I think the idea of reframing a goal to have these three properties is similar to leaving a line of retreat, except applied to research goals rather than dearly held beliefs. Another way of stating it would be that it’s desirable to have research goals which fail gracefully. I’d be curious if anyone can think of general ways to do this kind of reframing.
2) Check all the baselines
I was aware of the advice that in interpreting results, it’s important to check the performance of baselines (i.e. simple/off-the-shelf/brute force methods), in order to know whether your new fancy method is actually making a contribution.

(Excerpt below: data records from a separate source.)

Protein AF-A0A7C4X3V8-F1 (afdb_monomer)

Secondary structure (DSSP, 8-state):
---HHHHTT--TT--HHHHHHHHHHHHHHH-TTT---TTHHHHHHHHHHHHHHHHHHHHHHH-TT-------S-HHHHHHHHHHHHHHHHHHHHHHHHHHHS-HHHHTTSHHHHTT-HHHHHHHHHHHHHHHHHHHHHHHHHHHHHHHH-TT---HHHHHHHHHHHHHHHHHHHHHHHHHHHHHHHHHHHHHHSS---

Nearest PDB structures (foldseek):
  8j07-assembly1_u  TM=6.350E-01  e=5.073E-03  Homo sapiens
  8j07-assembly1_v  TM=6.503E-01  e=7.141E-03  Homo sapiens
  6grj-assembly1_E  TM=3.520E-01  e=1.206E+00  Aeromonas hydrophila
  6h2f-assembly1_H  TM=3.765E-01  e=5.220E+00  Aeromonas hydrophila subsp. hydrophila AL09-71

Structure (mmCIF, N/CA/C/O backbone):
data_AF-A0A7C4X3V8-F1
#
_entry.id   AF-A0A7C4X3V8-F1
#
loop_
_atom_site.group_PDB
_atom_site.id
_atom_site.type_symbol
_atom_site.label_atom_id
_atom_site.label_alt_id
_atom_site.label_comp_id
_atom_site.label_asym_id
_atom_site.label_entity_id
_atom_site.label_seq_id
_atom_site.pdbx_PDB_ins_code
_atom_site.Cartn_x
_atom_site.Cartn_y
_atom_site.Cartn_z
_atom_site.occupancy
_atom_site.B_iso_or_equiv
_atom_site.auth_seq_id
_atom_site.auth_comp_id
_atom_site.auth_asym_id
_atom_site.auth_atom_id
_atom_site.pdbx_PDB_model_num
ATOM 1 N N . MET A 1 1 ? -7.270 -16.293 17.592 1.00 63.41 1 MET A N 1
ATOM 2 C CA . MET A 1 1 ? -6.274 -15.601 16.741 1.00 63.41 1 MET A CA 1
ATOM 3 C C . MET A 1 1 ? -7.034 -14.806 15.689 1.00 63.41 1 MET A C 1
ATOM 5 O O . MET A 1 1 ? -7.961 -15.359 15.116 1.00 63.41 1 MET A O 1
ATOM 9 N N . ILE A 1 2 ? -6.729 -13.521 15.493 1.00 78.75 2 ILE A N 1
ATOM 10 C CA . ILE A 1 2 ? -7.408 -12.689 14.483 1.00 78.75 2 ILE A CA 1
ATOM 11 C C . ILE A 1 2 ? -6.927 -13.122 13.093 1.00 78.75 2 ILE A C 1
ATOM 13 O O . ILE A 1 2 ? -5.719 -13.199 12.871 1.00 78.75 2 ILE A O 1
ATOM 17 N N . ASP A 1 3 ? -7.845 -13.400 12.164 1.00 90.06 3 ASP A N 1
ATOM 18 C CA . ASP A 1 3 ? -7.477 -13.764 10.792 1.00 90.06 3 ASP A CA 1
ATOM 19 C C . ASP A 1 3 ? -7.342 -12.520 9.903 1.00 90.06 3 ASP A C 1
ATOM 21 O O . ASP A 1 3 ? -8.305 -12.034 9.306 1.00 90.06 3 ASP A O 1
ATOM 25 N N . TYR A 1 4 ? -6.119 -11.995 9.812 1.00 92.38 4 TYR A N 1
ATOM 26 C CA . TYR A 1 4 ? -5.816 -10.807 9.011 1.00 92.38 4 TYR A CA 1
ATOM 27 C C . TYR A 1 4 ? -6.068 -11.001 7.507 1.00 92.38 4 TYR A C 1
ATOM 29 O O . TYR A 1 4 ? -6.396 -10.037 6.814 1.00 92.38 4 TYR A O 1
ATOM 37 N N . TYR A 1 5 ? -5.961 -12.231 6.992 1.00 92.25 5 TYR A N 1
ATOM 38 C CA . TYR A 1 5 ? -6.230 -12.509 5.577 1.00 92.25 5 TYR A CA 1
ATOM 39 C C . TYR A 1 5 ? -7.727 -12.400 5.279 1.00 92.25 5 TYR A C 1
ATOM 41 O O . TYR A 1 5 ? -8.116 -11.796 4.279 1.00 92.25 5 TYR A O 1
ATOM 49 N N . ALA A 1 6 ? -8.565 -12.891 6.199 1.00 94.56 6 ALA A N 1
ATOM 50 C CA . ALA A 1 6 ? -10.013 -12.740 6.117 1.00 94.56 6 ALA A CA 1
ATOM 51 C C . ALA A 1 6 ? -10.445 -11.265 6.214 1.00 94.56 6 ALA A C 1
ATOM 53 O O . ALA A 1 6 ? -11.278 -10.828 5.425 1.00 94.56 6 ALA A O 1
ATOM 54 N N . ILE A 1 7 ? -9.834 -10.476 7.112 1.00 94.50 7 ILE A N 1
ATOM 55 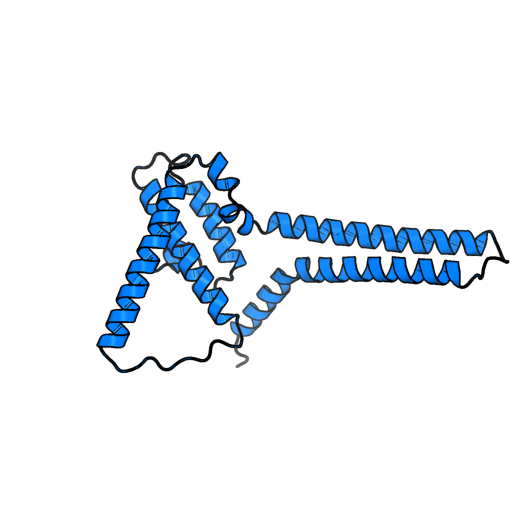C CA . ILE A 1 7 ? -10.112 -9.029 7.245 1.00 94.50 7 ILE A CA 1
ATOM 56 C C . ILE A 1 7 ? -9.819 -8.275 5.944 1.00 94.50 7 ILE A C 1
ATOM 58 O O . ILE A 1 7 ? -10.569 -7.378 5.561 1.00 94.50 7 ILE A O 1
ATOM 62 N N . LEU A 1 8 ? -8.730 -8.630 5.260 1.00 94.56 8 LEU A N 1
ATOM 63 C CA . LEU A 1 8 ? -8.379 -8.031 3.977 1.00 94.56 8 LEU A CA 1
ATOM 64 C C . LEU A 1 8 ? -9.090 -8.666 2.785 1.00 94.56 8 LEU A C 1
ATOM 66 O O . LEU A 1 8 ? -8.824 -8.235 1.668 1.00 94.56 8 LEU A O 1
ATOM 70 N N . GLU A 1 9 ? -9.976 -9.645 2.969 1.00 96.06 9 GLU A N 1
ATOM 71 C CA . GLU A 1 9 ? -10.653 -10.351 1.872 1.00 96.06 9 GLU A CA 1
ATOM 72 C C . GLU A 1 9 ? -9.659 -10.910 0.829 1.00 96.06 9 GLU A C 1
ATOM 74 O O . GLU A 1 9 ? -9.869 -10.796 -0.381 1.00 96.06 9 GLU A O 1
ATOM 79 N N . VAL A 1 10 ? -8.529 -11.460 1.285 1.00 94.19 10 VAL A N 1
ATOM 80 C CA . VAL A 1 10 ? -7.486 -12.030 0.416 1.00 94.19 10 VAL A CA 1
ATOM 81 C C . VAL A 1 10 ? -7.153 -13.467 0.820 1.00 94.19 10 VAL A C 1
ATOM 83 O O . VAL A 1 10 ? -7.234 -13.807 2.001 1.00 94.19 10 VAL A O 1
ATOM 86 N N . PRO A 1 11 ? -6.759 -14.334 -0.130 1.00 93.00 11 PRO A N 1
ATOM 87 C CA . PRO A 1 11 ? -6.329 -15.688 0.200 1.00 93.00 11 PRO A CA 1
ATOM 88 C C . PRO A 1 11 ? -4.982 -15.681 0.946 1.00 93.00 11 PRO A C 1
ATOM 90 O O . PRO A 1 11 ? -4.226 -14.710 0.891 1.00 93.00 11 PRO A O 1
ATOM 93 N N . ARG A 1 12 ? -4.652 -16.776 1.645 1.00 88.31 12 ARG A N 1
ATOM 94 C CA . ARG A 1 12 ? -3.413 -16.878 2.447 1.00 88.31 12 ARG A CA 1
ATOM 95 C C . ARG A 1 12 ? -2.129 -16.779 1.620 1.00 88.31 12 ARG A C 1
ATOM 97 O O . ARG A 1 12 ? -1.097 -16.380 2.147 1.00 88.31 12 ARG A O 1
ATOM 104 N N . ASP A 1 13 ? -2.206 -17.120 0.340 1.00 86.44 13 ASP A N 1
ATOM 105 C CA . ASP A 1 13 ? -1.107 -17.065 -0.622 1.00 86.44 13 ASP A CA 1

For one part of my problem, I checked two such baselines3, which ticked that box in my mind. However it turned out that there was another very simple method4 which (quite unexpectedly) solved it. I could have saved a week of meaningless experiments if I had spent a few minutes brainstorming other possible baselines before trying my method.
3) Don’t “try”
This idea is not my own, but I like it so much that I wanted to rearticulate it here. I’ll describe my implementation of the advice first, and then the problem it’s intended to solve.
When I’m working on a problem, I like to imagine that Yoda is sitting next to me. Every hour, he gently reminds me that there is no try, or in other words, that “I’m trying to do X” (or “I’m thinking about how to do X”) is rarely the best strategy for actually achieving X.
A much better strategy, according to Yoda, is to take low-level actions that you expect will move you closer to a solution. This strategy, he says, would help me avoid two failure modes I run into often.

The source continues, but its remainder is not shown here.